> REQUIREMENT
Among the records below, find the lines that contain "backbone" and copy each of them.

> DATA SECTION

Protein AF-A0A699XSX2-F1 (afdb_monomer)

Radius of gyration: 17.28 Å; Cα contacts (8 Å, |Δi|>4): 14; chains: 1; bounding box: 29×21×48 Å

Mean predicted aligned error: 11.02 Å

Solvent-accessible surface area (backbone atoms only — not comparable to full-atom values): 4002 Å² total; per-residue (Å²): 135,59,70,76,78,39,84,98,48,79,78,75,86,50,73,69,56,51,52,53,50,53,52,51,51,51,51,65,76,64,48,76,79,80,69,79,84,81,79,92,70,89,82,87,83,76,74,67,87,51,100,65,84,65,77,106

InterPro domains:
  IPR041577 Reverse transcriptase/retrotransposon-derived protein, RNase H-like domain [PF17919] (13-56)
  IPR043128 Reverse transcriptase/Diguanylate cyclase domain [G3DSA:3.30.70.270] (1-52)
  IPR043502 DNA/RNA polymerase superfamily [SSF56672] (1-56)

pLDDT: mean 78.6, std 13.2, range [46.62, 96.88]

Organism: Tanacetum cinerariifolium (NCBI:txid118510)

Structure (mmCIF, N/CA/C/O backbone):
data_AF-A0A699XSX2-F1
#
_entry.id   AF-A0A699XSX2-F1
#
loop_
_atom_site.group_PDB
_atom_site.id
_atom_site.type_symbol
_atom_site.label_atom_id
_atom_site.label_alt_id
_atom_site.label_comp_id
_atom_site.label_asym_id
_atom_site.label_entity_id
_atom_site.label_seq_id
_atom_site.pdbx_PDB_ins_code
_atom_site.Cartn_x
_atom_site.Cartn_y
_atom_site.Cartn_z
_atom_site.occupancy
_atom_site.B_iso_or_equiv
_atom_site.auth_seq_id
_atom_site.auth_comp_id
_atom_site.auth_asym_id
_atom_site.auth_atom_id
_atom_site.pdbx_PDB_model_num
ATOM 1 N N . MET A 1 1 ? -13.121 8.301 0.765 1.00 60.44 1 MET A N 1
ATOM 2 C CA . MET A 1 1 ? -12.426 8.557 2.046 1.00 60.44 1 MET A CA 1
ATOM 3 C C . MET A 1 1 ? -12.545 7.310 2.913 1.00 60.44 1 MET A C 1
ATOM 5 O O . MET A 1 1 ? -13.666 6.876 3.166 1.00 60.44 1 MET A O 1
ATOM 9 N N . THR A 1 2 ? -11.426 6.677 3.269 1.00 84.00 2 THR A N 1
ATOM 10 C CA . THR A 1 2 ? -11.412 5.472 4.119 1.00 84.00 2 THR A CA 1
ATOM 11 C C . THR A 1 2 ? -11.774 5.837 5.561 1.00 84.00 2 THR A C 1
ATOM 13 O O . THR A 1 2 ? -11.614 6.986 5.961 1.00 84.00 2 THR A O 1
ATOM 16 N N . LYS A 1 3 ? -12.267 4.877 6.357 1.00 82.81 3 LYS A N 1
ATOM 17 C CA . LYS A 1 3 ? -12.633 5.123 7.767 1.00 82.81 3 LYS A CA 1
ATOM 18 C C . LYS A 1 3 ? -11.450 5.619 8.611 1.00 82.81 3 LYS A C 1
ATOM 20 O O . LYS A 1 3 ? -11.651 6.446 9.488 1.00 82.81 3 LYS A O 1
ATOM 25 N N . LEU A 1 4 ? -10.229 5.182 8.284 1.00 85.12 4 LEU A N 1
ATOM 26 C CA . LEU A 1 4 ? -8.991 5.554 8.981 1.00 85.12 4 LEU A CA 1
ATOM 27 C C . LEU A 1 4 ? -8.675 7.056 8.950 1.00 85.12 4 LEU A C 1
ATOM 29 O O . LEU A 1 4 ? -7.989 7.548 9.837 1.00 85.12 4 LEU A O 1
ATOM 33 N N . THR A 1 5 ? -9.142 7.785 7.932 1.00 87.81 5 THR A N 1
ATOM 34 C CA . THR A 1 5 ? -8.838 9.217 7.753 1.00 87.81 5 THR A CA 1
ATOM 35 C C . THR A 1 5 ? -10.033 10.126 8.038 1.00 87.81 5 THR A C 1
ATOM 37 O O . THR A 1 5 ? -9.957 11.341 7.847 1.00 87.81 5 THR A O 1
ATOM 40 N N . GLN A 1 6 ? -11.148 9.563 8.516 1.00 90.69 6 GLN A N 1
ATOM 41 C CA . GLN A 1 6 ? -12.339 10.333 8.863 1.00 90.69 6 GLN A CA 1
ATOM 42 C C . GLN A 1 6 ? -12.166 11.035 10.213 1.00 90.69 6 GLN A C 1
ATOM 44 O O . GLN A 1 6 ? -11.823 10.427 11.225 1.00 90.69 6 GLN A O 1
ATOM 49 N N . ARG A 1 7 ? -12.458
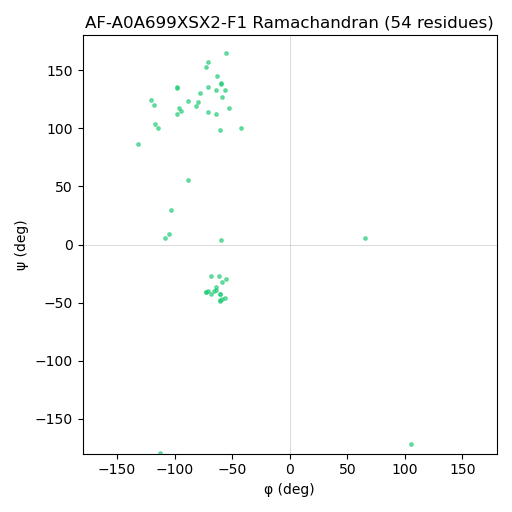 12.340 10.248 1.00 85.69 7 ARG A N 1
ATOM 50 C CA . ARG A 1 7 ? -12.481 13.103 11.503 1.00 85.69 7 ARG A CA 1
ATOM 51 C C . ARG A 1 7 ? -13.572 12.558 12.427 1.00 85.69 7 ARG A C 1
ATOM 53 O O . ARG A 1 7 ? -14.650 12.207 11.961 1.00 85.69 7 ARG A O 1
ATOM 60 N N . LYS A 1 8 ? -13.310 12.573 13.739 1.00 88.19 8 LYS A N 1
ATOM 61 C CA . LYS A 1 8 ? -14.219 12.088 14.801 1.00 88.19 8 LYS A CA 1
ATOM 62 C C . LYS A 1 8 ? -14.503 10.577 14.776 1.00 88.19 8 LYS A C 1
ATOM 64 O O . LYS A 1 8 ? -15.308 10.113 15.574 1.00 88.19 8 L
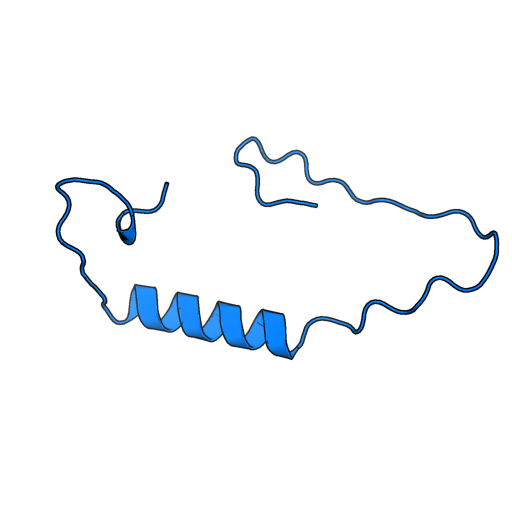YS A O 1
ATOM 69 N N . VAL A 1 9 ? -13.838 9.815 13.909 1.00 89.75 9 VAL A N 1
ATOM 70 C CA . VAL A 1 9 ? -13.818 8.350 13.960 1.00 89.75 9 VAL A CA 1
ATOM 71 C C . VAL A 1 9 ? -12.535 7.933 14.670 1.00 89.75 9 VAL A C 1
ATOM 73 O O . VAL A 1 9 ? -11.469 8.493 14.409 1.00 89.75 9 VAL A O 1
ATOM 76 N N . LYS A 1 10 ? -12.635 6.988 15.608 1.00 89.69 10 LYS A N 1
ATOM 77 C CA . LYS A 1 10 ? -11.460 6.435 16.283 1.00 89.69 10 LYS A CA 1
ATOM 78 C C . LYS A 1 10 ? -10.601 5.707 15.252 1.00 89.69 10 LYS A C 1
ATOM 80 O O . LYS A 1 10 ? -11.116 4.932 14.450 1.00 89.69 10 LYS A O 1
ATOM 85 N N . PHE A 1 11 ? -9.299 5.963 15.279 1.00 90.00 11 PHE A N 1
ATOM 86 C CA . PHE A 1 11 ? -8.359 5.208 14.469 1.00 90.00 11 PHE A CA 1
ATOM 87 C C . PHE A 1 11 ? -8.246 3.793 15.041 1.00 90.00 11 PHE A C 1
ATOM 89 O O . PHE A 1 11 ? -7.788 3.611 16.170 1.00 90.00 11 PHE A O 1
ATOM 96 N N . GLU A 1 12 ? -8.701 2.810 14.275 1.00 92.06 12 GLU A N 1
ATOM 97 C CA . GLU A 1 12 ? -8.618 1.394 14.617 1.00 92.06 12 GLU A CA 1
ATOM 98 C C . GL
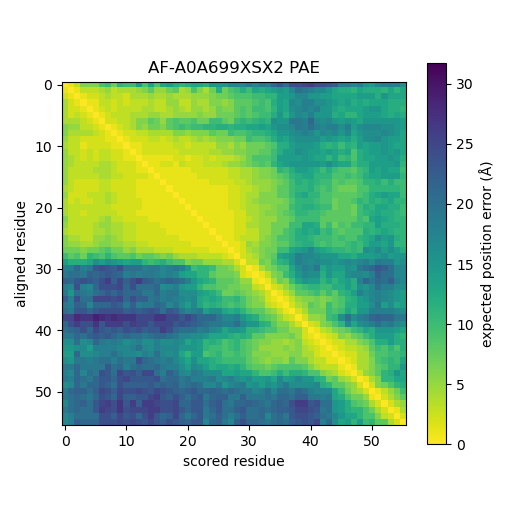U A 1 12 ? -7.824 0.693 13.524 1.00 92.06 12 GLU A C 1
ATOM 100 O O . GLU A 1 12 ? -8.145 0.823 12.344 1.00 92.06 12 GLU A O 1
ATOM 105 N N . TRP A 1 13 ? -6.758 0.011 13.936 1.00 94.19 13 TRP A N 1
ATOM 106 C CA . TRP A 1 13 ? -5.888 -0.760 13.061 1.00 94.19 13 
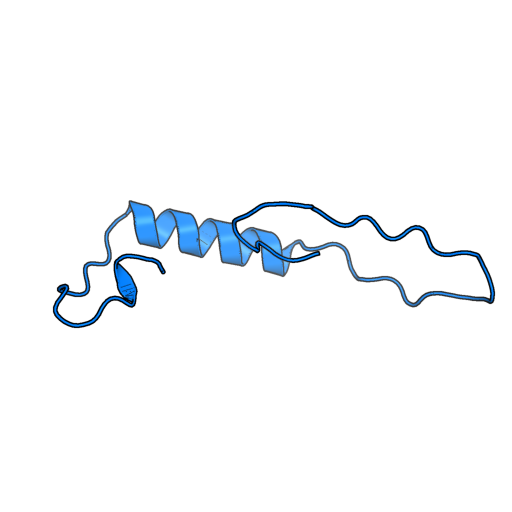TRP A CA 1
ATOM 107 C C . TRP A 1 13 ? -5.967 -2.221 13.480 1.00 94.19 13 TRP A C 1
ATOM 109 O O . TRP A 1 13 ? -5.423 -2.607 14.515 1.00 94.19 13 TRP A O 1
ATOM 119 N N . ASP A 1 14 ? -6.703 -2.997 12.700 1.00 94.31 14 ASP A N 1
ATOM 120 C CA . ASP A 1 14 ? -6.916 -4.425 12.876 1.00 94.31 14 ASP A CA 1
ATOM 121 C C . ASP A 1 14 ? -6.254 -5.229 11.746 1.00 94.31 14 ASP A C 1
ATOM 123 O O . ASP A 1 14 ? -5.652 -4.684 10.
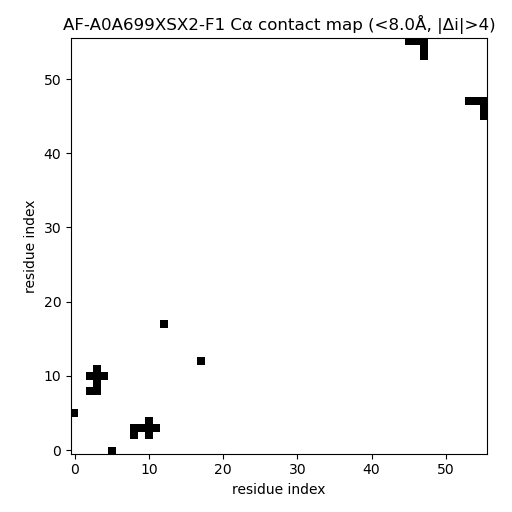811 1.00 94.31 14 ASP A O 1
ATOM 127 N N . ASP A 1 15 ? -6.410 -6.549 11.812 1.00 96.88 15 ASP A N 1
ATOM 128 C CA . ASP A 1 15 ? -5.844 -7.486 10.842 1.00 96.88 15 ASP A CA 1
ATOM 129 C C . ASP A 1 15 ? -6.260 -7.185 9.393 1.00 96.88 15 ASP A C 1
ATOM 131 O O . ASP A 1 15 ? -5.502 -7.456 8.461 1.00 96.88 15 ASP A O 1
ATOM 135 N N . LYS A 1 16 ? -7.443 -6.598 9.160 1.00 94.00 16 LYS A N 1
ATOM 136 C CA . LYS A 1 16 ? -7.904 -6.252 7.808 1.00 94.00 16 LYS A CA 1
ATOM 137 C C . LYS A 1 16 ? -7.137 -5.062 7.250 1.00 94.00 16 LYS A C 1
ATOM 139 O O . LYS A 1 16 ? -6.830 -5.060 6.057 1.00 94.00 16 LYS A O 1
ATOM 144 N N . GLN A 1 17 ? -6.861 -4.041 8.066 1.00 94.00 17 GLN A N 1
ATOM 145 C CA . GLN A 1 17 ? -6.063 -2.898 7.610 1.00 94.00 17 GLN A CA 1
ATOM 146 C C . GLN A 1 17 ? -4.600 -3.294 7.417 1.00 94.00 17 GLN A C 1
ATOM 148 O O . GLN A 1 17 ? -4.017 -2.924 6.397 1.00 94.00 17 GLN A O 1
ATOM 153 N N . GLU A 1 18 ? -4.051 -4.115 8.314 1.00 95.81 18 GLU A N 1
ATOM 154 C CA . GLU A 1 18 ? -2.697 -4.654 8.174 1.00 95.81 18 GLU A CA 1
ATOM 155 C C . GLU A 1 18 ? -2.557 -5.503 6.902 1.00 95.81 18 GLU A C 1
ATOM 157 O O . GLU A 1 18 ? -1.661 -5.265 6.094 1.00 95.81 18 GLU A O 1
ATOM 162 N N . ALA A 1 19 ? -3.486 -6.432 6.650 1.00 96.50 19 ALA A N 1
ATOM 163 C CA . ALA A 1 19 ? -3.467 -7.264 5.446 1.00 96.50 19 ALA A CA 1
ATOM 164 C C . ALA A 1 19 ? -3.552 -6.428 4.158 1.00 96.50 19 ALA A C 1
ATOM 166 O O . ALA A 1 19 ? -2.805 -6.670 3.206 1.00 96.50 19 ALA A O 1
ATOM 167 N N . ALA A 1 20 ? -4.422 -5.412 4.126 1.00 93.56 20 ALA A N 1
ATOM 168 C CA . ALA A 1 20 ? -4.522 -4.501 2.987 1.00 93.56 20 ALA A CA 1
ATOM 169 C C . ALA A 1 20 ? -3.229 -3.692 2.783 1.00 93.56 20 ALA A C 1
ATOM 171 O O . ALA A 1 20 ? -2.796 -3.494 1.645 1.00 93.56 20 ALA A O 1
ATOM 172 N N . PHE A 1 21 ? -2.589 -3.255 3.869 1.00 93.06 21 PHE A N 1
ATOM 173 C CA . PHE A 1 21 ? -1.330 -2.520 3.817 1.00 93.06 21 PHE A CA 1
ATOM 174 C C . PHE A 1 21 ? -0.164 -3.396 3.339 1.00 93.06 21 PHE A C 1
ATOM 176 O O . PHE A 1 21 ? 0.610 -2.967 2.481 1.00 93.06 21 PHE A O 1
ATOM 183 N N . GLN A 1 22 ? -0.063 -4.641 3.808 1.00 94.50 22 GLN A N 1
ATOM 184 C CA . GLN A 1 22 ? 0.959 -5.582 3.
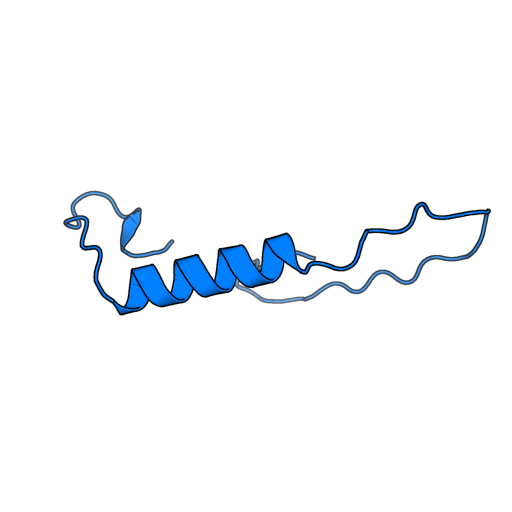339 1.00 94.50 22 GLN A CA 1
ATOM 185 C C . GLN A 1 22 ? 0.767 -5.951 1.866 1.00 94.50 22 GLN A C 1
ATOM 187 O O . GLN A 1 22 ? 1.740 -5.968 1.111 1.00 94.50 22 GLN A O 1
ATOM 192 N N . LEU A 1 23 ? -0.478 -6.154 1.422 1.00 92.56 23 LEU A N 1
ATOM 193 C CA . LEU A 1 23 ? -0.776 -6.363 0.004 1.00 92.56 23 LEU A CA 1
ATOM 194 C C . LEU A 1 23 ? -0.345 -5.156 -0.841 1.00 92.56 23 LEU A C 1
ATOM 196 O O . LEU A 1 23 ? 0.236 -5.330 -1.913 1.00 92.56 23 LEU A O 1
ATOM 200 N N . LEU A 1 24 ? -0.598 -3.935 -0.361 1.00 90.06 24 LEU A N 1
ATOM 201 C CA . LEU A 1 24 ? -0.171 -2.714 -1.042 1.00 90.06 24 LEU A CA 1
ATOM 202 C C . LEU A 1 24 ? 1.355 -2.662 -1.172 1.00 90.06 24 LEU A C 1
ATOM 204 O O . LEU A 1 24 ? 1.864 -2.456 -2.272 1.00 90.06 24 LEU A O 1
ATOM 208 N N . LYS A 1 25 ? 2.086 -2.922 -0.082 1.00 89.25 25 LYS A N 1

> EXERCISE SOLUTION
Solvent-accessible surface area (backbone atoms only — not comparable to full-atom values): 4002 Å² total; per-residue (Å²): 135,59,70,76,78,39,84,98,48,79,78,75,86,50,73,69,56,51,52,53,50,53,52,51,51,51,51,65,76,64,48,76,79,80,69,79,84,81,79,92,70,89,82,87,83,76,74,67,87,51,100,65,84,65,77,106
Structure (mmCIF, N/CA/C/O backbone):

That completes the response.